Li sounds like a boy whimsically building sandcastles. And this is a very big sandbox. The city‘s called Yujiapu. It’s now one of the biggest construction sites on the planet. Workers are completing dozens of skyscrapers, many over 50 stories tall.
Zhang Xiaoying is a real estate analyst for Tianjin Centaline Property Consulting. Her job is to advise those who are interested in investing in this area. What is she telling them about China’s next Manhattan?
"Don’t invest here!" Zhang says loudly, "It’s way too risky. Some developers have re-sold entire buildings at a loss just so they can pull out of here as soon as possible. For the projects that are finished, the investors are now pulling out."
The way Zhang sees it, Yujiapu is more Detroit than Manhattan, and it hasn’t even been built yet. So I ask her: why IS it being built?
"Hu Jintao," Zhang says with a nervous giggle.
Under Hu's presidency, China’s economy grew at an unprecedented rate. The formula for much of that growth has been pretty straight-forward, says economist Anne Stevenson-Yang.
“All the land belongs to the government. The government has the right to clear the land. Take it over, and then to either build stuff on it themselves, sell it to a developer or use it as collateral for loans. They do all three, and they’ve made a killing doing it.”
Stevenson stands in the ravine-like surroundings of a narrow avenue between giant half-finished skyscrapers in Yujiapu. She says the Tianjin government took this land, assessed it at many times its current value, and then used it as collateral for loans. She says Tianjin has borrowed nearly as much as its entire annual GDP to pay for Yujiapu. With China’s economy now in slowdown mode, Stevenson-Yang says the region’s future is bleak.
"Think of it: every single dollar made in Tianjin, one for one, is lent to this particular district which will be written off to no more than a tenth of its value. Where does that money go? It just doesn’t disappear. It becomes everybody’s debt."
She predicts that ten years from now, China’s property bubble will have burst, land will be worth around half of what it is now, and squatters will inhabit Yujiapu’s half-built skyscrapers, like something out of a "Mad Max" movie.
"This is going to be 'Apocolypse Then.' It’s sad. I’ve lived in china for 23 years. I have a huge batch of Chinese in-laws. I like China. I wish things were different.

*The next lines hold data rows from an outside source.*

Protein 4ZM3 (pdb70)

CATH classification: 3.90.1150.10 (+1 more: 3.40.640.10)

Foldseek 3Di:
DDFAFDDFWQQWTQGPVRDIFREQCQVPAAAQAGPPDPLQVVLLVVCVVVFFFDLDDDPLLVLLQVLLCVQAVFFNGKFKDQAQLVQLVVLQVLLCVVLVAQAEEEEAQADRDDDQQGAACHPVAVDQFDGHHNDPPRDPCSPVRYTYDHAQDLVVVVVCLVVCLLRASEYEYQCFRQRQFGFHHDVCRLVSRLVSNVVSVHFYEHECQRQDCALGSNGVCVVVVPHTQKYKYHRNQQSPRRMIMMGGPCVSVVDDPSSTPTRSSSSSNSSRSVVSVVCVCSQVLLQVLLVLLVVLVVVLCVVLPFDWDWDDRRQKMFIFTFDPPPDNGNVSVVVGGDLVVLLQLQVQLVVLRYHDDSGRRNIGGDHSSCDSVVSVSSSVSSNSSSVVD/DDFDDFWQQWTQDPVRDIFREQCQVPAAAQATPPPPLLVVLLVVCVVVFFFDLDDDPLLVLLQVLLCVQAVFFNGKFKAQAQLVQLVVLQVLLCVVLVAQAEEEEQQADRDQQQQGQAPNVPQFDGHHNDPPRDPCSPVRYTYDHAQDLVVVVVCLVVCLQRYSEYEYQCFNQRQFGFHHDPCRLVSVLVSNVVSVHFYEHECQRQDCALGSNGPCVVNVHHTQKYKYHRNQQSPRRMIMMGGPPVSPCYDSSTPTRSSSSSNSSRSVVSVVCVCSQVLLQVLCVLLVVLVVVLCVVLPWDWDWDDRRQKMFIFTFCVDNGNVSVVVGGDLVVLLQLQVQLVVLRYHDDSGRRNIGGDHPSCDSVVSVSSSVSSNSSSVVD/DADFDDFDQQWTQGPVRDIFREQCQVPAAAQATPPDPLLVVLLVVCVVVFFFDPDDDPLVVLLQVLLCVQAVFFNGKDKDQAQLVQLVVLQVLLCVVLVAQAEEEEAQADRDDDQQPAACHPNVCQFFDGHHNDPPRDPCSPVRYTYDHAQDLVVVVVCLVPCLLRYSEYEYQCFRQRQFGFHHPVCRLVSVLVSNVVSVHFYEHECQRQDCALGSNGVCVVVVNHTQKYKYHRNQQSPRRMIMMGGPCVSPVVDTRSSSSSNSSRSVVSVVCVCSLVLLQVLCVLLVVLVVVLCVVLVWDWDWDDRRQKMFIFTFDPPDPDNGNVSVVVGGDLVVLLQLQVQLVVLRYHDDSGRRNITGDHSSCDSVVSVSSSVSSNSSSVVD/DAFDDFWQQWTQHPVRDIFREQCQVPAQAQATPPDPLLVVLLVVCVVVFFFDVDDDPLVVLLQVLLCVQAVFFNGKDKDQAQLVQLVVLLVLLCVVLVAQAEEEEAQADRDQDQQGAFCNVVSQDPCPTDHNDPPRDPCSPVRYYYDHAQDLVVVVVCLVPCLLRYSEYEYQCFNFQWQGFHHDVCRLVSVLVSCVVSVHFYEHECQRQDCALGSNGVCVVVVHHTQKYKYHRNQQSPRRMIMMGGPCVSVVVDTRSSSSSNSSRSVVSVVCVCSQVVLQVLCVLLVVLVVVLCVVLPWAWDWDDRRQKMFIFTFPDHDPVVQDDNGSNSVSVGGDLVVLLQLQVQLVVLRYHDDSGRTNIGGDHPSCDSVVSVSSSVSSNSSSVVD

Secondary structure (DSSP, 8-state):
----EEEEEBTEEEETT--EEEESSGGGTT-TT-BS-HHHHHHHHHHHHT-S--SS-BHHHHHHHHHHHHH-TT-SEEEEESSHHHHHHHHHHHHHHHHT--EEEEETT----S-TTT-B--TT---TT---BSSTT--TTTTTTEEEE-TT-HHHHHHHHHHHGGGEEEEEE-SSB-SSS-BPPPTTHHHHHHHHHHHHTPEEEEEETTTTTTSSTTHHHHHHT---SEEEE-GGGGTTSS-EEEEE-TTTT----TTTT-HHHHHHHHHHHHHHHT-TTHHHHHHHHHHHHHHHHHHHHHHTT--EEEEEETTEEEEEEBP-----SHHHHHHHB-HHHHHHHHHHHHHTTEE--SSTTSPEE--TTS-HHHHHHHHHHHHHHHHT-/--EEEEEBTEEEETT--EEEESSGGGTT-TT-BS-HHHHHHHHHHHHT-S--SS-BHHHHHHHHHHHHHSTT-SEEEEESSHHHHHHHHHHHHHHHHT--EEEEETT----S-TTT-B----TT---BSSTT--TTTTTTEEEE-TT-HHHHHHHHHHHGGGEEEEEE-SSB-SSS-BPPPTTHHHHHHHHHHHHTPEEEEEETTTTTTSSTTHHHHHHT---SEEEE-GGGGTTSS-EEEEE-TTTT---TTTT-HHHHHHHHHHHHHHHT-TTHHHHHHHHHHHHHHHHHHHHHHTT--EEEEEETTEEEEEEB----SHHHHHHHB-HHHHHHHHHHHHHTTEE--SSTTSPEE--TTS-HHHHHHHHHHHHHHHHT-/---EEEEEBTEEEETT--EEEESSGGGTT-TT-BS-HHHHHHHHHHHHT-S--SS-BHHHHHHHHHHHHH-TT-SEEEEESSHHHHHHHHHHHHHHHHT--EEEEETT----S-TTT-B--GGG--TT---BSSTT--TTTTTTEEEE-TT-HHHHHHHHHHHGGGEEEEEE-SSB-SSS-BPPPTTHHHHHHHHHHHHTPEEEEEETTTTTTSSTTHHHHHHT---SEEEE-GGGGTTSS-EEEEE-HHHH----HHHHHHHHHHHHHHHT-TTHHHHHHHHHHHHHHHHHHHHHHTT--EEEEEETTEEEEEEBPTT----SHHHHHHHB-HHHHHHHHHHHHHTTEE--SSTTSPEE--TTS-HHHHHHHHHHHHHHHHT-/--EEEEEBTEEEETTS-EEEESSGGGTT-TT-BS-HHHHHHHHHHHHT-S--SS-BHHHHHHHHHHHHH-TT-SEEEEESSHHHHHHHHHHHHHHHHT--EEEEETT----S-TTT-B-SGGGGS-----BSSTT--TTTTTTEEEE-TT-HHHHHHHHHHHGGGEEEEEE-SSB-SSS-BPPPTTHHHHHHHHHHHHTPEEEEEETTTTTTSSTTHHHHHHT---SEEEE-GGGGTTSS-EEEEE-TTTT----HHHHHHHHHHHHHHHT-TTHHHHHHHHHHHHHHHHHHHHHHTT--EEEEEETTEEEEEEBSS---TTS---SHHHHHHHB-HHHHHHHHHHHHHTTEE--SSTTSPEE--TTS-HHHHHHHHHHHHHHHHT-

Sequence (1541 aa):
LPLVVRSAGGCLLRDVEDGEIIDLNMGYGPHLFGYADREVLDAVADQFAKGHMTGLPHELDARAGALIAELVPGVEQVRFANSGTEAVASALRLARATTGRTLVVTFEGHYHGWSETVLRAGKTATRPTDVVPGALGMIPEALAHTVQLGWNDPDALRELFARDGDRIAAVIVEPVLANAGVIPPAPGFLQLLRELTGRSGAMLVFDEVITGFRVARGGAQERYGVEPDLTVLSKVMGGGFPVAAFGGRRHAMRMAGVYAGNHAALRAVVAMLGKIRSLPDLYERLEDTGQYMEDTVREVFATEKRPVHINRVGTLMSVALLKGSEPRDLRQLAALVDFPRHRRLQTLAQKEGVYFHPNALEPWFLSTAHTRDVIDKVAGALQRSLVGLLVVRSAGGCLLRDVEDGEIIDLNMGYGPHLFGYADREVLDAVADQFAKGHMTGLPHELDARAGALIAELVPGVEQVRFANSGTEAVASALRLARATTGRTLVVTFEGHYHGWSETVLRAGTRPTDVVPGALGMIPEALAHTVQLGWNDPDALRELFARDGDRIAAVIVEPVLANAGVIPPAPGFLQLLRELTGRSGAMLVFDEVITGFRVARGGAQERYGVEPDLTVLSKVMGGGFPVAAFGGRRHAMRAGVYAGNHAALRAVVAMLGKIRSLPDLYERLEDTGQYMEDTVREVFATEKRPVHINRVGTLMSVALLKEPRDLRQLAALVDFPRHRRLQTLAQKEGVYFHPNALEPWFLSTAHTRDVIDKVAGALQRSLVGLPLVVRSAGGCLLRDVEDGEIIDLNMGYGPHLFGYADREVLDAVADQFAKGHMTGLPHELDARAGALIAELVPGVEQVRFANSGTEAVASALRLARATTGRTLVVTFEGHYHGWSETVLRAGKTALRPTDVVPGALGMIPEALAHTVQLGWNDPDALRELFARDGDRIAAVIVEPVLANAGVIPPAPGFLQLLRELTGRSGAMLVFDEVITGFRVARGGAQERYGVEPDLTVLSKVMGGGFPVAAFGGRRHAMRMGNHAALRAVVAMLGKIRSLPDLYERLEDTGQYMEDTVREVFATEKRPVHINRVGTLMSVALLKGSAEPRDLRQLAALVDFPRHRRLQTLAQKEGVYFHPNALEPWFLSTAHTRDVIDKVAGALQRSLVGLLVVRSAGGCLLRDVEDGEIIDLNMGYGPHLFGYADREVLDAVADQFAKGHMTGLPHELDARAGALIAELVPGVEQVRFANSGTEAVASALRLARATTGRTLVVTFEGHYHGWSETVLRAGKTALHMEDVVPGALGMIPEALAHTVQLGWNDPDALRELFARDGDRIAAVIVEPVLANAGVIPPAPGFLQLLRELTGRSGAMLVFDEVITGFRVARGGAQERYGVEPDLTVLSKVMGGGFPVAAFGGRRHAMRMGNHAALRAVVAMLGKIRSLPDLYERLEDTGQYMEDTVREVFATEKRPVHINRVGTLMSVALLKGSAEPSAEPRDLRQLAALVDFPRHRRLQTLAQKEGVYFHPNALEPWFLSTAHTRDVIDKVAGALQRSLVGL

But I don’t see how they can be." In the meantime, China’s Manhattan project marches forward, thanks, in part, to support at the highest levels of government.
An ambitious former Tianjin mayor, Zhang Gaoli, helped secure funding for this district. He now works in Beijing as China's Vice Premier. After hearing Stevenson-Yang’s grisly predictions for Yujiapu, I return to the dapper young developer’s office to ask a few more questions.

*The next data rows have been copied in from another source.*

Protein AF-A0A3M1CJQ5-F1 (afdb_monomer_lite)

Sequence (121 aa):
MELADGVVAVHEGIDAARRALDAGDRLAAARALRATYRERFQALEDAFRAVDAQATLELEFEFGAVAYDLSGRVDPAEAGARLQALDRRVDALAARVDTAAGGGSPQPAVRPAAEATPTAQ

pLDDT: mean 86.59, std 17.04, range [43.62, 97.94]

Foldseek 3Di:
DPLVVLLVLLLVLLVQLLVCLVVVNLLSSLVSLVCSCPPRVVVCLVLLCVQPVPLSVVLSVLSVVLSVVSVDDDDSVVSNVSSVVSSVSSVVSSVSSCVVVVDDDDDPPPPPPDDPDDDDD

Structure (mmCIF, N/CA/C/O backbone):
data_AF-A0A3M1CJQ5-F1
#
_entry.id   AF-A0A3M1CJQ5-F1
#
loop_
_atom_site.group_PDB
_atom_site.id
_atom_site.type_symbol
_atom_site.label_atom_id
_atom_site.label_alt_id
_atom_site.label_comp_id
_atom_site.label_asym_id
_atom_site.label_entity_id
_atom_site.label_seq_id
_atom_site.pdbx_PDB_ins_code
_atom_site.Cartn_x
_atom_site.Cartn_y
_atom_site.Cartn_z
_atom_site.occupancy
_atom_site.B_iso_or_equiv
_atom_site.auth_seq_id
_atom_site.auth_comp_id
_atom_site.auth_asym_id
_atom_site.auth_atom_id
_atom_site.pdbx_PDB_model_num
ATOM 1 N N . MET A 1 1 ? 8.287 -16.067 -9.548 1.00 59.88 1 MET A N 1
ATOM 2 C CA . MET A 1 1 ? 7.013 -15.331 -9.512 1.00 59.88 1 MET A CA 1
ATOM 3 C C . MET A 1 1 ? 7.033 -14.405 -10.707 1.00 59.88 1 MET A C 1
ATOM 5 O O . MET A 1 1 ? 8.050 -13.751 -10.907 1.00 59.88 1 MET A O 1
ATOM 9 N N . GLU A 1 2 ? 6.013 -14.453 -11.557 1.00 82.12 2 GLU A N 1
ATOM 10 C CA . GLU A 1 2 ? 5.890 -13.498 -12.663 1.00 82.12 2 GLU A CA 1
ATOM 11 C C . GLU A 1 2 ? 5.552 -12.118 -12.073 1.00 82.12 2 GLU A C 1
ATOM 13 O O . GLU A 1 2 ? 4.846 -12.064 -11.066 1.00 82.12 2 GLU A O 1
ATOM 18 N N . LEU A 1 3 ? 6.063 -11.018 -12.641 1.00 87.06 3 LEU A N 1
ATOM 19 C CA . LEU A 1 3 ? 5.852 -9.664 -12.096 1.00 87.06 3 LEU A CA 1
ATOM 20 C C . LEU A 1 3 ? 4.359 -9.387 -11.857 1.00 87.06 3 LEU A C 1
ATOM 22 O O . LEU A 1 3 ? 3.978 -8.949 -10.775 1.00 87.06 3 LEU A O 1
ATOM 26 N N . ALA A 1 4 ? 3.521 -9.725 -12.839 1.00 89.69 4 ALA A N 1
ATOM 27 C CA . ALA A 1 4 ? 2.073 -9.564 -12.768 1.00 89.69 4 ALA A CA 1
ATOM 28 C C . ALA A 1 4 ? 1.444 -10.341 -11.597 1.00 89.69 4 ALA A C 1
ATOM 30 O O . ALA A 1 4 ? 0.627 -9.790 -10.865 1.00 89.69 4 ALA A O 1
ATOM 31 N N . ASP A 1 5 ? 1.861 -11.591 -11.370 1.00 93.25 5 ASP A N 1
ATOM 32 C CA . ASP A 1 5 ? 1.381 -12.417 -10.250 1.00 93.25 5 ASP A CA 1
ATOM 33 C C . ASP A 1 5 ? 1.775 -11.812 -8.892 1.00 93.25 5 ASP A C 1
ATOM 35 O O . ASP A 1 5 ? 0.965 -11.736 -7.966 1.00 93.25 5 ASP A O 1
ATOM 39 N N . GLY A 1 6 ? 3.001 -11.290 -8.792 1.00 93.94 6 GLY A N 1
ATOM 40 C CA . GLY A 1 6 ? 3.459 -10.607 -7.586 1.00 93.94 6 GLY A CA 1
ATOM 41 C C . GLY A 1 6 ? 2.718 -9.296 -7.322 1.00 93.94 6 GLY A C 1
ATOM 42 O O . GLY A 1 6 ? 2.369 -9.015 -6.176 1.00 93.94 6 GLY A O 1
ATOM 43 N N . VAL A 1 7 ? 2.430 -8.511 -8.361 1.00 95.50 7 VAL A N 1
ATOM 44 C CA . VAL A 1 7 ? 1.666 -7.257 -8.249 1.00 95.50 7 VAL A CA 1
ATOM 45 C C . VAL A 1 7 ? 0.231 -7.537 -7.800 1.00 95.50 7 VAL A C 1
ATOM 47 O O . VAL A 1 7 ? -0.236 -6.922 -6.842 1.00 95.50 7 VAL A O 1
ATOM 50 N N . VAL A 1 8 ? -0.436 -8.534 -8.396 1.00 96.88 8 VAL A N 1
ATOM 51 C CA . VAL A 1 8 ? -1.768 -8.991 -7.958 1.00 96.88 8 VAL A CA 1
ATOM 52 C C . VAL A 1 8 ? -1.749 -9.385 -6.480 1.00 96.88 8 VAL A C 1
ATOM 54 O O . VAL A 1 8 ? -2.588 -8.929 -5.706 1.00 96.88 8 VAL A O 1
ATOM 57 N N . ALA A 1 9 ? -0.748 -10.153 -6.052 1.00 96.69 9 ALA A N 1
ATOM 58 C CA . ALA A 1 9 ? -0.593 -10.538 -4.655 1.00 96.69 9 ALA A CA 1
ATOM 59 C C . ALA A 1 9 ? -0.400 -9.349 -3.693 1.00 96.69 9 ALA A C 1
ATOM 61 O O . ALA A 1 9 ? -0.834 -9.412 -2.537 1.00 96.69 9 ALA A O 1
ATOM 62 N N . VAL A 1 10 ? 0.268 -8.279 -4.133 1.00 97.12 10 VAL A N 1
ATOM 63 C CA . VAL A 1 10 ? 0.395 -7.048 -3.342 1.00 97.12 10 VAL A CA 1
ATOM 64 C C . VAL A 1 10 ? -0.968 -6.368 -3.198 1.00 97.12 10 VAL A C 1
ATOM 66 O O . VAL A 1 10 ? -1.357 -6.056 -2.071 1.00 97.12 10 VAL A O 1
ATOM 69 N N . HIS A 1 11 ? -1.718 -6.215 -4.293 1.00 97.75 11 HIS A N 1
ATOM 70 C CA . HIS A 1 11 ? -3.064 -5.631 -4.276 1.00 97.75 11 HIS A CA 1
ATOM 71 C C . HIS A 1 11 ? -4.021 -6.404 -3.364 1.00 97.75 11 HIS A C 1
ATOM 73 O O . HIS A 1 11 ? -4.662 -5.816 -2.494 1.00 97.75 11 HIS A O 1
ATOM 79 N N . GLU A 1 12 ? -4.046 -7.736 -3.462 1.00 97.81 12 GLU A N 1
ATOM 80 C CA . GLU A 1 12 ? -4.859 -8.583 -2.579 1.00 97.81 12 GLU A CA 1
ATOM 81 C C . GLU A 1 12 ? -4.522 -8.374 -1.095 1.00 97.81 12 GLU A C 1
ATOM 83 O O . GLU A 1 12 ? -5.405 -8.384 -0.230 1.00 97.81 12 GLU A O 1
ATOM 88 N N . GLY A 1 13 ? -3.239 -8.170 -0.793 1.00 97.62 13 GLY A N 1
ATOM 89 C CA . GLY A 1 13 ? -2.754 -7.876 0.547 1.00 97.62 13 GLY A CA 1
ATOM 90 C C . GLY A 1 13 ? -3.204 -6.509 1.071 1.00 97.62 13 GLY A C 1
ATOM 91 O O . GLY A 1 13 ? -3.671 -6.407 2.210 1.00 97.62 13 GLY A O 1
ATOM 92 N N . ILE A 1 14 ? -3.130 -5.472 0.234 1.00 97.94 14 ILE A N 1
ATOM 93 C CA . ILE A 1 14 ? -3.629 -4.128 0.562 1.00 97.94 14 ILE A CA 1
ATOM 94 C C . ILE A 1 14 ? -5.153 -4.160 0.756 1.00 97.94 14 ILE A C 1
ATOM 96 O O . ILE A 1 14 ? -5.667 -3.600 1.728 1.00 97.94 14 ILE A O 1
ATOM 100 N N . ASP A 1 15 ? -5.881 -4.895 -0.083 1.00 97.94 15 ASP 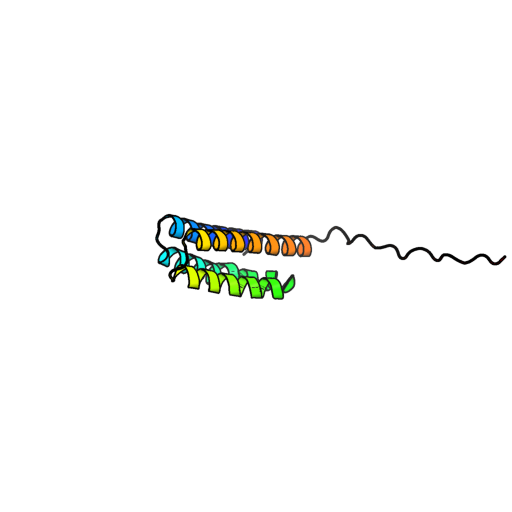A N 1
ATOM 101 C CA . ASP A 1 15 ? -7.324 -5.097 0.054 1.00 97.94 15 ASP A CA 1
ATOM 102 C C . ASP A 1 15 ? -7.704 -5.879 1.313 1.00 97.94 15 ASP A C 1
ATOM 104 O O . ASP A 1 15 ? -8.731 -5.603 1.941 1.00 97.94 15 ASP A O 1
ATOM 108 N N . ALA A 1 16 ? -6.894 -6.856 1.724 1.00 97.62 16 ALA A N 1
ATOM 109 C CA . ALA A 1 16 ? -7.073 -7.533 3.004 1.00 97.62 16 ALA A CA 1
ATOM 110 C C . ALA A 1 16 ? -6.885 -6.561 4.180 1.00 97.62 16 ALA A C 1
ATOM 112 O O . ALA A 1 16 ? -7.694 -6.569 5.112 1.00 97.62 16 ALA A O 1
ATOM 113 N N . ALA A 1 17 ? -5.878 -5.683 4.117 1.00 97.38 17 ALA A N 1
ATOM 114 C CA . ALA A 1 17 ? -5.677 -4.644 5.123 1.00 97.38 17 ALA A CA 1
ATOM 115 C C . ALA A 1 17 ? -6.858 -3.660 5.173 1.00 97.38 17 ALA A C 1
ATOM 117 O O . ALA A 1 17 ? -7.336 -3.331 6.260 1.00 97.38 17 ALA A O 1
ATOM 118 N N . ARG A 1 18 ? -7.386 -3.250 4.014 1.00 96.94 18 ARG A N 1
ATOM 119 C CA . ARG A 1 18 ? -8.562 -2.374 3.917 1.00 96.94 18 ARG A CA 1
ATOM 120 C C . ARG A 1 18 ? -9.812 -3.022 4.509 1.00 96.94 18 ARG A C 1
ATOM 122 O O . ARG A 1 18 ? -10.456 -2.415 5.354 1.00 96.94 18 ARG A O 1
ATOM 129 N N . ARG A 1 19 ? -10.101 -4.282 4.169 1.00 97.44 19 ARG A N 1
ATOM 130 C CA . ARG A 1 19 ? -11.235 -5.024 4.752 1.00 97.44 19 ARG A CA 1
ATOM 131 C C . ARG A 1 19 ? -11.135 -5.152 6.272 1.00 97.44 19 ARG A C 1
ATOM 133 O O . ARG A 1 19 ? -12.143 -5.032 6.961 1.00 97.44 19 ARG A O 1
ATOM 140 N N . ALA A 1 20 ? -9.934 -5.387 6.799 1.00 96.69 20 ALA A N 1
ATOM 141 C CA . ALA A 1 20 ? -9.713 -5.428 8.242 1.00 96.69 20 ALA A CA 1
ATOM 142 C C . ALA A 1 20 ? -9.955 -4.057 8.897 1.00 96.69 20 ALA A C 1
ATOM 144 O O . ALA A 1 20 ? -10.589 -3.984 9.949 1.00 96.69 20 ALA A O 1
ATOM 145 N N . LEU A 1 21 ? -9.514 -2.972 8.253 1.00 95.50 21 LEU A N 1
ATOM 146 C CA . LEU A 1 21 ? -9.775 -1.607 8.706 1.00 95.50 21 LEU A CA 1
ATOM 147 C C . LEU A 1 21 ? -11.276 -1.275 8.697 1.00 95.50 21 LEU A C 1
ATOM 149 O O . LEU A 1 21 ? -11.772 -0.741 9.687 1.00 95.50 21 LEU A O 1
ATOM 153 N N . ASP A 1 22 ? -11.993 -1.634 7.631 1.00 94.94 22 ASP A N 1
ATOM 154 C CA . ASP A 1 22 ? -13.443 -1.426 7.498 1.00 94.94 22 ASP A CA 1
ATOM 155 C C . ASP A 1 22 ? -14.233 -2.219 8.552 1.00 94.94 22 ASP A C 1
ATOM 157 O O . ASP A 1 22 ? -15.259 -1.760 9.053 1.00 94.94 22 ASP A O 1
ATOM 161 N N . ALA A 1 23 ? -13.722 -3.388 8.951 1.00 95.50 23 ALA A N 1
ATOM 162 C CA . ALA A 1 23 ? -14.250 -4.181 10.060 1.00 95.50 23 ALA A CA 1
ATOM 163 C C . ALA A 1 23 ? -13.893 -3.614 11.452 1.00 95.50 23 ALA A C 1
ATOM 165 O O . ALA A 1 23 ? -14.316 -4.162 12.470 1.00 95.50 23 ALA A O 1
ATOM 166 N N . GLY A 1 24 ? -13.109 -2.534 11.518 1.00 93.62 24 GLY A N 1
ATOM 167 C CA . GLY A 1 24 ? -12.645 -1.910 12.757 1.00 93.62 24 GLY A CA 1
ATOM 168 C C . GLY A 1 24 ? -11.430 -2.588 13.401 1.00 93.62 24 GLY A C 1
ATOM 169 O O . GLY A 1 24 ? -10.962 -2.122 14.442 1.00 93.62 24 GLY A O 1
ATOM 170 N N . ASP A 1 25 ? -10.874 -3.642 12.795 1.00 94.81 25 ASP A N 1
ATOM 171 C CA . ASP A 1 25 ? -9.688 -4.344 13.293 1.00 94.81 25 ASP A CA 1
ATOM 172 C C . ASP A 1 25 ? -8.404 -3.741 12.711 1.00 94.81 25 ASP A C 1
ATOM 174 O O . ASP A 1 25 ? -7.770 -4.247 11.778 1.00 94.81 25 ASP A O 1
ATOM 178 N N . ARG A 1 26 ? -7.998 -2.619 13.304 1.00 93.56 26 ARG A N 1
ATOM 179 C CA . ARG A 1 26 ? -6.807 -1.881 12.866 1.00 93.56 26 ARG A CA 1
ATOM 180 C C . ARG A 1 26 ? -5.509 -2.668 13.058 1.00 93.56 26 ARG A C 1
ATOM 182 O O . ARG A 1 26 ? -4.570 -2.518 12.278 1.00 93.56 26 ARG A O 1
ATOM 189 N N . LEU A 1 27 ? -5.446 -3.521 14.083 1.00 94.25 27 LEU A N 1
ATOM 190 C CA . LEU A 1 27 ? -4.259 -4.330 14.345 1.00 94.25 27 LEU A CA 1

Inside, the only sign of life is a receptionist. She’s sleeping at the front desk. A tense-sounding piano tune plays over the PA system, echoing through the marble halls. In front of her desk are framed advertisements for the future city. One proclaims in English: “Concentrate world capital and set China’s ambition.”
Outside, a city is being built. And the receptionist continues to sleep.